As many of you already know about the tie up of SE and M$ announced earlier at MWC at Barcelona, here comes Sony Ericsson's extremely cool looking XPERIA series of handsets with Windows Mobile 6 loaded on them. This time, there is no denying that the features look really good and we might have to wait till its release to actually find out how good they are. With that gorgeous screen/TS panel, it is enough to make many people drool.  I think the only thing lacking here would have been a 5 MP cam.... rest is quite flawless...

*www.blogsmithmedia.com/www.engadget.com/media/2008/02/se-x1x1_see_the_product_large_224jan08.jpg *www.blogsmithmedia.com/www.engadget.com/media/2008/02/se-x1picture-10241jan08.jpg
*www.blogsmithmedia.com/www.engadget.com/media/2008/02/se-x1picture-6241jan08.jpg *www.blogsmithmedia.com/www.engadget.com/media/2008/02/se-x1x1_see_the_product_large_124jan08.jpg

Features at a Glance:
    * 3” touch display 800x480 pixels.
    * QWERTY keyboard
    * GSM/GPRS/EDGE 850/900/1800/1900 + HSDPA/HSUPA (3G)
    * WiFi.
    * Windows Mobile 6.
    * Touch screen (65 K)
    * 3.2 megapixel camera with Auto-focus (with Photo Light and Video Recording)
    * Joystick navigation (4-way key and Optical)
    * Assisted GPS
    * Bluetooth (Stereo A2DP)
    * 110 x 53 x 16.7 mm, 145g

The Sony Ericsson XPERIA™ X1 will be available in “selected markets” from the second half of 2008. You can find the extended feature set listed in the following links. 

Links:
 Sony Ericsson Press Release

XPERIA at Engadget

Video of the TouchScreen Panel Intereface.


----------



## RCuber (Feb 11, 2008)

Sexy


----------



## praka123 (Feb 11, 2008)

too cool!though without wm and use linux or symbian will be a must!


----------



## max_demon (Feb 11, 2008)

waaaah!!! i will buy this instead of iPhone


----------



## dreamcatcher (Feb 11, 2008)

totally rocked it...XPERIA...

did u include video recording and the super cool acceleormeter with it?? 

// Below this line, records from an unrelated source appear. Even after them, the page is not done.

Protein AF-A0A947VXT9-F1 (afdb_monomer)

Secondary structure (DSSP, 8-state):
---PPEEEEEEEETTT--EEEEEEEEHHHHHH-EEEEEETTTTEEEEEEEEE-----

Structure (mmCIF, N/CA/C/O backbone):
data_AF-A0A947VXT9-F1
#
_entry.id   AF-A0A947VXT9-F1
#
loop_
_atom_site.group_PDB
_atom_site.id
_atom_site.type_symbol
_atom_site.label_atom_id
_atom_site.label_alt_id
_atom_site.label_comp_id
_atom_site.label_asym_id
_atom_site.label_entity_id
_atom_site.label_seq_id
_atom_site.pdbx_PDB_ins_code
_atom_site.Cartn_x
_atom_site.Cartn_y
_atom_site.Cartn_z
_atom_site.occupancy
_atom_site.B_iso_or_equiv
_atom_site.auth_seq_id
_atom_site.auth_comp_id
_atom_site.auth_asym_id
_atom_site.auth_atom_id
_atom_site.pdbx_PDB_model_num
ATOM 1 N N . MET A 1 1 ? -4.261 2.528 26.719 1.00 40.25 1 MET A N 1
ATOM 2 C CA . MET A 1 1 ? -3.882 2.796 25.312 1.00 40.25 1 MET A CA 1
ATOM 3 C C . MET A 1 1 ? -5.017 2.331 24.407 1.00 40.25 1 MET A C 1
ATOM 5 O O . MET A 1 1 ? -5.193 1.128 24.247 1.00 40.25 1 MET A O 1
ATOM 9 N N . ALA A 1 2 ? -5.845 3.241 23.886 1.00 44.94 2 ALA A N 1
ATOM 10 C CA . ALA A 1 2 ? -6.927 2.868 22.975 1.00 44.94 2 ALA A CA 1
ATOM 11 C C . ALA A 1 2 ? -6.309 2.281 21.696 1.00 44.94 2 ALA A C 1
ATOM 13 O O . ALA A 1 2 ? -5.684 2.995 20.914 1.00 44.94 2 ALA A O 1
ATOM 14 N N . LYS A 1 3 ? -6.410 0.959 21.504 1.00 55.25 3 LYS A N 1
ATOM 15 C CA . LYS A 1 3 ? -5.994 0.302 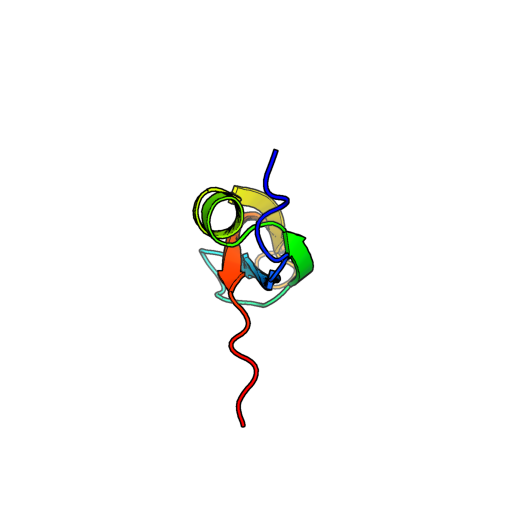20.260 1.00 55.25 3 LYS A CA 1
ATOM 16 C C . LYS A 1 3 ? -6.914 0.817 19.151 1.00 55.25 3 LYS A C 1
ATOM 18 O O . LYS A 1 3 ? -8.010 0.298 18.968 1.00 55.25 3 LYS A O 1
ATOM 23 N N . GLY A 1 4 ? -6.485 1.867 18.446 1.00 64.12 4 GLY A N 1
ATOM 24 C CA . GLY A 1 4 ? -7.208 2.414 17.299 1.00 64.12 4 GLY A CA 1
ATOM 25 C C . GLY A 1 4 ? -7.595 1.296 16.330 1.00 64.12 4 GLY A C 1
ATOM 26 O O . GLY A 1 4 ? -6.798 0.388 16.079 1.00 64.12 4 GLY A O 1
ATOM 27 N N . LYS A 1 5 ? -8.834 1.334 15.825 1.00 77.12 5 LYS A N 1
ATOM 28 C CA . LYS A 1 5 ? -9.409 0.2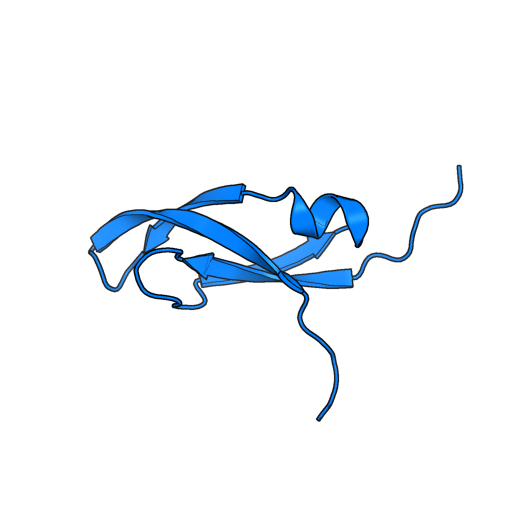89 14.967 1.00 77.12 5 LYS A CA 1
ATOM 29 C C . LYS A 1 5 ? -8.480 0.026 13.776 1.00 77.12 5 LYS A C 1
ATOM 31 O O . LYS A 1 5 ? -8.200 0.934 12.989 1.00 77.12 5 LYS A O 1
ATOM 36 N N . ALA A 1 6 ? -7.988 -1.207 13.655 1.00 81.81 6 ALA A N 1
ATOM 37 C CA . ALA A 1 6 ? -7.189 -1.614 12.509 1.00 81.81 6 ALA A CA 1
ATOM 38 C C . ALA A 1 6 ? -8.073 -1.619 11.255 1.00 81.81 6 ALA A C 1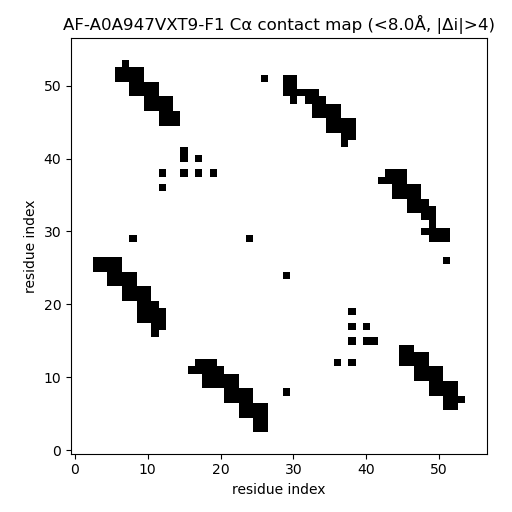
ATOM 40 O O . ALA A 1 6 ? -9.162 -2.196 11.235 1.00 81.81 6 ALA A O 1
ATOM 41 N N . VAL A 1 7 ? -7.607 -0.950 10.210 1.00 87.38 7 VAL A N 1
ATOM 42 C CA . VAL A 1 7 ? -8.271 -0.835 8.915 1.00 87.38 7 VAL A CA 1
ATOM 43 C C . VAL A 1 7 ? -7.478 -1.607 7.870 1.00 87.38 7 VAL A C 1
ATOM 45 O O . VAL A 1 7 ? -6.251 -1.710 7.939 1.00 87.38 7 VAL A O 1
ATOM 48 N N .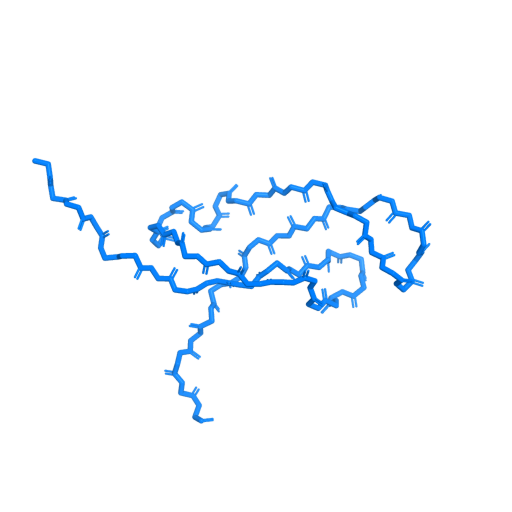 LYS A 1 8 ? -8.196 -2.182 6.904 1.00 89.69 8 LYS A N 1
ATOM 49 C CA . LYS A 1 8 ? -7.576 -2.858 5.766 1.00 89.69 8 LYS A CA 1
ATOM 50 C C . LYS A 1 8 ? -7.010 -1.825 4.796 1.00 89.69 8 LYS A C 1
ATOM 52 O O . LYS A 1 8 ? -7.638 -0.799 4.523 1.00 89.69 8 LYS A O 1
ATOM 57 N N . TYR A 1 9 ? -5.835 -2.116 4.268 1.00 91.25 9 TYR A N 1
ATOM 58 C CA . TYR A 1 9 ? -5.176 -1.305 3.258 1.00 91.25 9 TYR A CA 1
ATOM 59 C C . TYR A 1 9 ? -4.575 -2.196 2.172 1.00 91.25 9 TYR A C 1
ATOM 61 O O . TYR A 1 9 ? -4.357 -3.389 2.378 1.00 91.25 9 TYR A O 1
ATOM 69 N N . GLU A 1 10 ? -4.303 -1.598 1.024 1.00 92.06 10 GLU A N 1
ATOM 70 C CA . GLU A 1 10 ? -3.672 -2.212 -0.134 1.00 92.06 10 GLU A CA 1
ATOM 71 C C . GLU A 1 10 ? -2.391 -1.456 -0.479 1.00 92.06 10 GLU A C 1
ATOM 73 O O . GLU A 1 10 ? -2.373 -0.228 -0.508 1.00 92.06 10 GLU A O 1
ATOM 78 N N . TRP A 1 11 ? -1.318 -2.184 -0.761 1.00 92.00 11 TRP A N 1
ATOM 79 C CA . TRP A 1 11 ? -0.101 -1.642 -1.341 1.00 92.00 11 TRP A CA 1
ATOM 80 C C . TRP A 1 11 ? -0.328 -1.351 -2.816 1.00 92.00 11 TRP A C 1
ATOM 82 O O . TRP A 1 11 ? -0.570 -2.273 -3.595 1.00 92.00 11 TRP A O 1
ATOM 92 N N . ARG A 1 12 ? -0.190 -0.087 -3.211 1.00 90.94 12 ARG A N 1
ATOM 93 C CA . ARG A 1 12 ? -0.256 0.326 -4.614 1.00 90.94 12 ARG A CA 1
ATOM 94 C C . ARG A 1 12 ? 1.066 0.930 -5.032 1.00 90.94 12 ARG A C 1
ATOM 96 O O . ARG A 1 12 ? 1.618 1.775 -4.331 1.00 90.94 12 ARG A O 1
ATOM 103 N N . CYS A 1 13 ? 1.584 0.489 -6.168 1.00 91.12 13 CYS A N 1
ATOM 104 C CA . CYS A 1 13 ? 2.788 1.083 -6.729 1.00 91.12 13 CYS A CA 1
ATOM 105 C C . CYS A 1 13 ? 2.509 2.511 -7.195 1.00 91.12 13 CYS A C 1
ATOM 107 O O . CYS A 1 13 ? 1.550 2.736 -7.929 1.00 91.12 13 CYS A O 1
ATOM 109 N N . LYS A 1 14 ? 3.380 3.458 -6.860 1.00 88.38 14 LYS A N 1
ATOM 110 C CA . LYS A 1 14 ? 3.228 4.860 -7.262 1.00 88.38 14 LYS A CA 1
ATOM 111 C C . LYS A 1 14 ? 3.355 5.070 -8.776 1.00 88.38 14 LYS A C 1
ATOM 113 O O . LYS A 1 14 ? 2.678 5.922 -9.334 1.00 88.38 14 LYS A O 1
ATOM 118 N N . CYS A 1 15 ? 4.195 4.277 -9.444 1.00 88.50 15 CYS A N 1
ATOM 119 C CA . CYS A 1 15 ? 4.416 4.373 -10.890 1.00 88.50 15 CYS A CA 1
ATOM 120 C C . CYS A 1 15 ? 3.274 3.726 -11.689 1.00 88.50 15 CYS A C 1
ATOM 122 O O . CYS A 1 15 ? 2.695 4.338 -12.579 1.00 88.50 15 CYS A O 1
ATOM 124 N N . CYS A 1 16 ? 2.951 2.472 -11.362 1.00 86.62 16 CYS A N 1
ATOM 125 C CA . CYS A 1 16 ? 2.054 1.637 -12.161 1.00 86.62 16 CYS A CA 1
ATOM 126 C C . CYS A 1 16 ? 0.595 1.632 -11.634 1.00 86.62 16 CYS A C 1
ATOM 128 O O . CYS A 1 16 ? -0.285 1.074 -12.289 1.00 86.62 16 CYS A O 1
ATOM 130 N N . ASN A 1 17 ? 0.336 2.217 -10.451 1.00 84.56 17 ASN A N 1
ATOM 131 C CA . ASN A 1 17 ? -0.916 2.140 -9.669 1.00 84.56 17 ASN A CA 1
ATOM 132 C C . ASN A 1 17 ? -1.463 0.706 -9.501 1.00 84.56 17 ASN A C 1
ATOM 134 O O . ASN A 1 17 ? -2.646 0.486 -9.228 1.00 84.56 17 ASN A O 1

its the nokia+apple+htc killer...
SE is back..


----------



## Third Eye (Feb 11, 2008)

Live photos here.

*www.phonemag.com/sony-ericsson-launch-xperia-x1-smartphone-02867.php#entrycontent


----------



## the_moon (Feb 11, 2008)

Seems good.
The things lacking are a good camera (5 MP or more) & a good music player.
I might dispose of my Nokia N95 to buy this if it gains momentum!!


----------



## rockthegod (Feb 11, 2008)

amd64_man2005 said:


> its the nokia+apple+htc killer...
> SE is back..



Nowz the time for revelations....  the device is "supposedly" manufactured by HTC, SE would only manufacture the software interface and customizations. And again, if this RUMOR is true, it is still a gorgeous device. My only gripe is the camera which should have been 5 MP AF with VGA 30 fps video recording + Xenon Flash. Then it would have been the PERFECT ONE !!!!! 

SOURCE: READ HERE


----------



## Pathik (Feb 11, 2008)

XPeria seems damn good.


----------



## infra_red_dude (Feb 11, 2008)

Looks good 

Guess I was wrong in the thred nokia and MS that SE may not go WM way!



praka123 said:


> too cool!though without wm and use linux or symbian will be a must!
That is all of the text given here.